CAM High Yield Weekly Insights
Fund Flows & Issuance: According to a Wells Fargo report, flows week to date were -$0.9 billion and year to date flows stand at -$8.9 billion. New issuance for the week was $13.5 billion and year to date issuance is at $274.2 billion.
(Bloomberg) High Yield Market Highlights
- U.S. junk bonds remained relatively steady Thursday amid a retreat in the reflation trade that has dominated markets for the majority of this year. The broader high-yield index is poised to see a modest weekly loss of 0.03% — its first decline in four weeks — as investors also weigh the Federal Reserve’s signals that it’s ready to withdraw stimulus.
- The index posted a small loss of 0.07% for the second consecutive session while yields rose 5bps to close at 3.94%
- The primary market was quiet Thursday amid the market reordering, which has seen commodities dip for five-straight sessions and Brent crude slip from this week’s 2018 high
- Borrowers are expected to remain in wait-and-see mode and issuance is likely to be subdued ahead of the weekend.
- Equity futures are mixed this morning Oil, meanwhile, also extended its decline, with prices falling below $71 a barrel as fears of earlier than expected rate hike derailed bets on commodities
(Wall Street Journal) Fed Pencils In Earlier Interest-Rate Increase
- Federal Reserve officials signaled they expect to raise interest rates by late 2023, sooner than they anticipated in March, as the economy recovers rapidly from the effects of the pandemic and inflation heats up.
- Their median projection showed they anticipate lifting their benchmark rate to 0.6% from near zero by the end of 2023. In March they had expected to hold it steady through that year.
- Fed officials also discussed an eventual reduction, or tapering, of the central bank’s bond-buying program, Chairman Jerome Powell said at a press conference after the central bank’s two-day policy meeting. The timing of such a move remains uncertain, he added.
- Prompting the policy shift is a much stronger economic rebound and hotter inflation than the Fed anticipated just a few months ago.
- “Progress on vaccinations has reduced the spread of Covid-19 in the United States,” the Fed said in a statement following the meeting. “Amid this progress and strong policy support, indicators of economic activity and employment have strengthened.”
- In updated projections released Wednesday, 13 of 18 officials indicated they expect to lift short-term rates by the end of 2023, up from seven who expected that outcome in March. In March, most of them anticipated holding rates steady through 2023.
- The Fed has its benchmark federal-funds rate steady since March 2020, when the effects of the pandemic caused the sharpest economic contraction in generations. The central bank also has been purchasing at least $120 billion a month of Treasury and mortgage bonds since June 2020 to hold down longer-term borrowing costs, providing further support to the recovery.

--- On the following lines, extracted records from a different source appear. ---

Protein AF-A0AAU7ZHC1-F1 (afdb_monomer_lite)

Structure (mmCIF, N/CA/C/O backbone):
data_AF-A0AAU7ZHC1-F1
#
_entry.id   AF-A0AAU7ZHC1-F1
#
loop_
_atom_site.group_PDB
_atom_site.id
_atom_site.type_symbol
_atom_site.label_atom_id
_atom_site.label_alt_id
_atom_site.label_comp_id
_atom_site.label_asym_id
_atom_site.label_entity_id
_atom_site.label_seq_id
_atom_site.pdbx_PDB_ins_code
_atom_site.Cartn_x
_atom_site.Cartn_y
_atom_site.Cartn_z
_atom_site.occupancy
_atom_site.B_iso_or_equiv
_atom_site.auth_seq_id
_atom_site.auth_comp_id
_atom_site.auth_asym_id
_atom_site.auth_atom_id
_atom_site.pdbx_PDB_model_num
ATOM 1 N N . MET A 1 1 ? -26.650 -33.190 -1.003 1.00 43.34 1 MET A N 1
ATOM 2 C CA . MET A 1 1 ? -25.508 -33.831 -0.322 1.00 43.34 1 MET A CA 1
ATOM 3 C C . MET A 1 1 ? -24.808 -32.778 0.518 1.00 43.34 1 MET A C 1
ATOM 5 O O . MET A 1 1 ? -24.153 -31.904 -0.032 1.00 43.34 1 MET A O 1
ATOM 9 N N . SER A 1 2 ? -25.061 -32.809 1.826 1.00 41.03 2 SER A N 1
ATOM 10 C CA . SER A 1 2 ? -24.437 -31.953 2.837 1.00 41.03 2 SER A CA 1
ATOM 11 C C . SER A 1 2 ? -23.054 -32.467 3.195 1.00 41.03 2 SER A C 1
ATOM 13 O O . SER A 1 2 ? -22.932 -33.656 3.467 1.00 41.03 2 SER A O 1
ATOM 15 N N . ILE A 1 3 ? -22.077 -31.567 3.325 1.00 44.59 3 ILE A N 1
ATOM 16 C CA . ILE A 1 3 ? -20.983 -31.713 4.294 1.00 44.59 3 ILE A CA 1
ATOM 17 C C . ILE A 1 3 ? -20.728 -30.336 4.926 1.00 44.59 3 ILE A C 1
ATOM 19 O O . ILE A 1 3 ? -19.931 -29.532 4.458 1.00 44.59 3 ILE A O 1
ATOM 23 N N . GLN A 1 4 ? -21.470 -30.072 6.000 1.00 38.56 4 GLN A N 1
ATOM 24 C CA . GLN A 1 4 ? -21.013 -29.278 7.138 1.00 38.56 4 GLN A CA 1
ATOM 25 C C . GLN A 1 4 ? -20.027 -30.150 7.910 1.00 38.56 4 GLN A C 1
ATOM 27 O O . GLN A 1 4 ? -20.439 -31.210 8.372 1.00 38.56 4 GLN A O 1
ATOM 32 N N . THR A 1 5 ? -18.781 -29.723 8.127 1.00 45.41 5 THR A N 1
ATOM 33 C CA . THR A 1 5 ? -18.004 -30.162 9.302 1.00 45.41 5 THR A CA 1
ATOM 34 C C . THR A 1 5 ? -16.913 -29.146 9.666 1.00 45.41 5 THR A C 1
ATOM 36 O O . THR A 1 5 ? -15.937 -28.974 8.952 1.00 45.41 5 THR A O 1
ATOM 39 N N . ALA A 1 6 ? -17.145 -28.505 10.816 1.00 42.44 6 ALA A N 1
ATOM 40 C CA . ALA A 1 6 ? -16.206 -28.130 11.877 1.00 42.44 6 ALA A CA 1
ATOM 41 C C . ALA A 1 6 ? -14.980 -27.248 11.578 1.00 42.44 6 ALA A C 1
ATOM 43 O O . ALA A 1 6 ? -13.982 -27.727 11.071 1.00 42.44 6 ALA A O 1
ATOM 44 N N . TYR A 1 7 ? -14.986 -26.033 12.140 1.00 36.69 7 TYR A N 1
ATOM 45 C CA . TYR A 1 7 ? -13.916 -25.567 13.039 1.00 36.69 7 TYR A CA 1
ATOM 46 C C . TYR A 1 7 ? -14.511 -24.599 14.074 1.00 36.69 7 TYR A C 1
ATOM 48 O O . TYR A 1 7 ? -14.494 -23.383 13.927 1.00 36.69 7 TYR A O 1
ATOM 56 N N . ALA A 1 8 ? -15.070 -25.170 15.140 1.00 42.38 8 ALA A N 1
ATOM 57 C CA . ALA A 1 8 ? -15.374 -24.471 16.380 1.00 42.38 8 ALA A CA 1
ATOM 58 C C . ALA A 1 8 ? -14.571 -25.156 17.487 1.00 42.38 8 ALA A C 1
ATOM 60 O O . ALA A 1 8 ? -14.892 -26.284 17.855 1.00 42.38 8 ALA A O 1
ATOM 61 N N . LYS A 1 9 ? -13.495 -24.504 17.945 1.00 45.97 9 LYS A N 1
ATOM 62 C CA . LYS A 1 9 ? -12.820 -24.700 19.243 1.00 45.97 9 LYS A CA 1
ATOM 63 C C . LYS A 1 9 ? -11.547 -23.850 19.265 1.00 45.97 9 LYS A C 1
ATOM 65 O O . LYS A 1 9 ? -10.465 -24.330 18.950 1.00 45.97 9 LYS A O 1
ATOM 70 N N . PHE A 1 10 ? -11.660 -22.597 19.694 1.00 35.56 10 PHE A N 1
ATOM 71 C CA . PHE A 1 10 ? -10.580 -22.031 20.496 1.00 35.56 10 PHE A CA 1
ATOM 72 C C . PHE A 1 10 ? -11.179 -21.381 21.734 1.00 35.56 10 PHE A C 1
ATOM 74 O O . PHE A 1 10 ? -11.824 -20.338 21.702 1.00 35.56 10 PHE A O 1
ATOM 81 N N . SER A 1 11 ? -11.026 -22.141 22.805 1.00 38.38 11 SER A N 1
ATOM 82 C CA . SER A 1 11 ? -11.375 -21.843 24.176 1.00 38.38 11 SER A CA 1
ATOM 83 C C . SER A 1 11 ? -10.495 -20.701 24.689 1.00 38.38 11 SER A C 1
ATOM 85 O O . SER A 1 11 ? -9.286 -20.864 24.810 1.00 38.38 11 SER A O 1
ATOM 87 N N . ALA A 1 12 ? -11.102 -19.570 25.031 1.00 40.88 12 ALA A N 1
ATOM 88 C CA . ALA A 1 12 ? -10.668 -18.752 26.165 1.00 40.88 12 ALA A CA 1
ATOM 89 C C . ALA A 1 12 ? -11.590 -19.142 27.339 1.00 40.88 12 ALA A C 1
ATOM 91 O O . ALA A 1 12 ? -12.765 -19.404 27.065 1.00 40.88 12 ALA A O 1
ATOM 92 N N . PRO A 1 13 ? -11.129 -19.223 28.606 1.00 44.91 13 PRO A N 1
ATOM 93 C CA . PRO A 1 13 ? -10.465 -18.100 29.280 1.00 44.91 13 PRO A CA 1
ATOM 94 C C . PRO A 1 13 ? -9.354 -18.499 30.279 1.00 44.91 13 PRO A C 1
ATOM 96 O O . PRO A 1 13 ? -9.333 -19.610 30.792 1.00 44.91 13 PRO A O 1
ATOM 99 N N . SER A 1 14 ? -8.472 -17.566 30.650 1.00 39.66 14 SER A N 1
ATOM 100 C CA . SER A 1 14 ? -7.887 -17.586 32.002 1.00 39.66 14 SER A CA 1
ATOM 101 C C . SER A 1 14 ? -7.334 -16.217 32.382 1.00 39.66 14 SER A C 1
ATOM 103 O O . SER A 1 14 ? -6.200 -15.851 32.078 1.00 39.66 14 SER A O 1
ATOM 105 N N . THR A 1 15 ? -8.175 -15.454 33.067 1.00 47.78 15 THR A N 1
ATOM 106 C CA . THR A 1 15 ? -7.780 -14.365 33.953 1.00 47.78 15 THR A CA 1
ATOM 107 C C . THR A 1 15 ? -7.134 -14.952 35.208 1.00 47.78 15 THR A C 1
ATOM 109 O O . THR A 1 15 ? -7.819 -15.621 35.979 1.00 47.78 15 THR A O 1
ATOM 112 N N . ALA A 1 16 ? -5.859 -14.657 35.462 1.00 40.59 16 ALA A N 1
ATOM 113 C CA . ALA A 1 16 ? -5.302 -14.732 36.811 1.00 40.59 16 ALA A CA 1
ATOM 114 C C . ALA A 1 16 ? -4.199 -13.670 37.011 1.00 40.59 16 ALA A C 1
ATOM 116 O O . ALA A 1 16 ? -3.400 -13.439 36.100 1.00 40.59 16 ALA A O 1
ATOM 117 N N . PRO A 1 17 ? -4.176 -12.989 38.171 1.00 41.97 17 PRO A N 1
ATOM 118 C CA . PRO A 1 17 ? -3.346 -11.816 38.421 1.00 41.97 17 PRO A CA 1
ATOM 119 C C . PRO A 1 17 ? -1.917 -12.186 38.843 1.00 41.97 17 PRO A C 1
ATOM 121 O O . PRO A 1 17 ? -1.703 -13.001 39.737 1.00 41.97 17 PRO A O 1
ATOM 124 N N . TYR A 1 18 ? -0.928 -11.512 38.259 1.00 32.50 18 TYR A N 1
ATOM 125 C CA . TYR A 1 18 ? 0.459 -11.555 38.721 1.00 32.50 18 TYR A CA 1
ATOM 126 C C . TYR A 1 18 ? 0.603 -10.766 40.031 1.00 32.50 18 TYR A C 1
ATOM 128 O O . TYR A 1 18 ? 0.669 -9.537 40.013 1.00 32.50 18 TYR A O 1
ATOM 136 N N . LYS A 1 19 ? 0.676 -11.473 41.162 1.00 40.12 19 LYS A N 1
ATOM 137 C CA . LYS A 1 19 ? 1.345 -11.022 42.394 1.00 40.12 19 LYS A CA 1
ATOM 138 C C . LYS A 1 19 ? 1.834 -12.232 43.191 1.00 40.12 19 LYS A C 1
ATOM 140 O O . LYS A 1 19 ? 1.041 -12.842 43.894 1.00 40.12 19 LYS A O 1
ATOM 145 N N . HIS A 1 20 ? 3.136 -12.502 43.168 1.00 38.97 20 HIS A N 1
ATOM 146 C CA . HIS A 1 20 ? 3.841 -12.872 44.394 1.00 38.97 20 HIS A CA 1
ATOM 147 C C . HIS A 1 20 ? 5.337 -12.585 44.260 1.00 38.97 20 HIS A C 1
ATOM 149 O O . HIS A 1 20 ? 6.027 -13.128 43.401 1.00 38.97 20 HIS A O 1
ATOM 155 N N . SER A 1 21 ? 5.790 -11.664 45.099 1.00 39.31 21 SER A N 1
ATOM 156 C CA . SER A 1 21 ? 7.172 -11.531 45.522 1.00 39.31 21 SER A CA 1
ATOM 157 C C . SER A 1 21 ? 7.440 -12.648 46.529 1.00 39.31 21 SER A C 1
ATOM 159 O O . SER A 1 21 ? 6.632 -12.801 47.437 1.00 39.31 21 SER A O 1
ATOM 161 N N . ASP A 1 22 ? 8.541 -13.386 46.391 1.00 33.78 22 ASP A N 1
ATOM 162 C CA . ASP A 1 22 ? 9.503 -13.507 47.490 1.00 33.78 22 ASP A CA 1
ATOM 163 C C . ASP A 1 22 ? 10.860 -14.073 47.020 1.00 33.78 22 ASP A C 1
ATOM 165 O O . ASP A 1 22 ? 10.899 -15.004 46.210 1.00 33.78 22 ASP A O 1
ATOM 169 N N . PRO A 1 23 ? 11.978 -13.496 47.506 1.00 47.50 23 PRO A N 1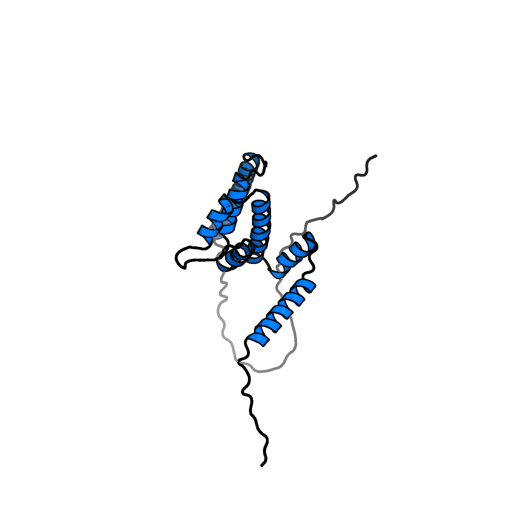
ATOM 170 C CA . PRO A 1 23 ? 13.335 -13.983 47.317 1.00 47.50 23 PRO A CA 1
ATOM 171 C C . PRO A 1 23 ? 13.882 -14.636 48.601 1.00 47.50 23 PRO A C 1
ATOM 173 O O . PRO A 1 23 ? 14.008 -13.986 49.630 1.00 47.50 23 PRO A O 1
ATOM 176 N N . GLU A 1 24 ? 14.328 -15.885 48.525 1.00 38.56 24 GLU A N 1
ATOM 177 C CA . GLU A 1 24 ? 15.215 -16.530 49.507 1.00 38.56 24 GLU A CA 1
ATOM 178 C C . GLU A 1 24 ? 15.941 -17.681 48.786 1.00 38.56 24 GLU A C 1
ATOM 180 O O . GLU A 1 24 ? 15.357 -18.331 47.932 1.00 38.56 24 GLU A O 1
ATOM 185 N N . CYS A 1 25 ? 17.187 -18.069 49.039 1.00 30.91 25 CYS A N 1
ATOM 186 C CA . CYS A 1 25 ? 18.277 -17.591 49.876 1.00 30.91 25 CYS A CA 1
ATOM 187 C C . CYS A 1 25 ? 19.473 -18.531 49.574 1.00 30.91 25 CYS A C 1
ATOM 189 O O . CYS A 1 25 ? 19.279 -19.723 49.334 1.00 30.91 25 CYS A O 1
ATOM 191 N N . ARG A 1 26 ? 20.700 -18.003 49.726 1.00 35.47 26 ARG A N 1
ATOM 192 C CA . ARG A 1 26 ? 21.843 -18.635 50.435 1.00 35.47 26 ARG A CA 1
ATOM 193 C C . ARG A 1 26 ? 23.093 -19.024 49.620 1.00 35.47 26 ARG A C 1
ATOM 195 O O . ARG A 1 26 ? 23.185 -20.102 49.046 1.00 35.47 26 ARG A O 1
ATOM 202 N N . ARG A 1 27 ? 24.128 -18.182 49.760 1.00 36.44 27 ARG A N 1
ATOM 203 C CA . ARG A 1 27 ? 25.532 -18.513 50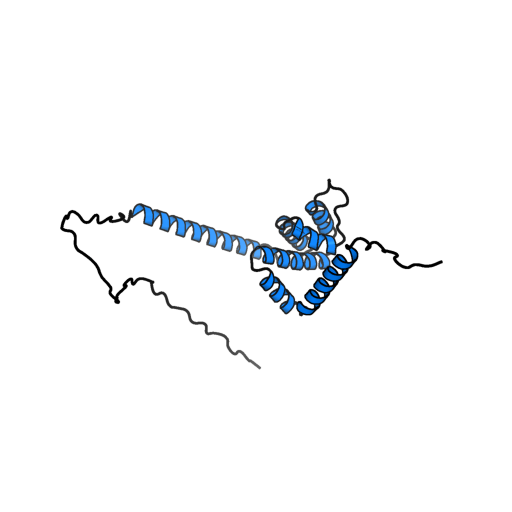.132 1.00 36.44 27 ARG A CA 1
ATOM 204 C C . ARG A 1 27 ? 26.299 -17.191 50.318 1.00 36.44 27 ARG A C 1
ATOM 206 O O . ARG A 1 27 ? 26.613 -16.522 49.349 1.00 36.44 27 ARG A O 1
ATOM 213 N N . SER A 1 28 ? 26.324 -16.605 51.517 1.00 34.12 28 SER A N 1
ATOM 214 C CA . SER A 1 28 ? 27.333 -16.790 52.578 1.00 34.12 28 SER A CA 1
ATOM 215 C C . SER A 1 28 ? 28.780 -16.512 52.145 1.00 34.12 28 SER A C 1
ATOM 217 O O . SER A 1 28 ? 29.421 -17.450 51.695 1.00 34.12 28 SER A O 1
ATOM 219 N N . VAL A 1 29 ? 29.302 -15.297 52.392 1.00 38.69 29 VAL A N 1
ATOM 220 C CA . VAL A 1 29 ? 30.622 -15.054 53.028 1.00 38.69 29 VAL A CA 1
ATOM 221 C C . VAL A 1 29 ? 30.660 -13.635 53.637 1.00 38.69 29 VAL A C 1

- The Fed reiterated that it expects to continue bond purchases until “substantial further progress” has been made in the recovery, counting from December 2020.
- Fed officials want the economy to get closer to their goals of “maximum employment” and sustained 2% inflation before reducing the bond purchases. They have said they want to fully achieve those objectives before they raise interest rates.
- “Honestly the main message I would take away from the [forecasts] is that participants—many participants—are more comfortable that the economic conditions in the committee’s forward guidance could be met somewhat sooner than anticipated,” Mr. Powell said. “That would be a welcome development.”
- He said meeting the standard for reducing bond purchases remains “a ways away.” But he added that the economy is making progress toward the Fed’s goals and that policy makers will be assessing the appropriate time to begin scaling back the purchases at coming meetings.
- “You can think about this meeting that we had as the ‘talking about talking about tapering,’ if you like,” Mr. Powell said.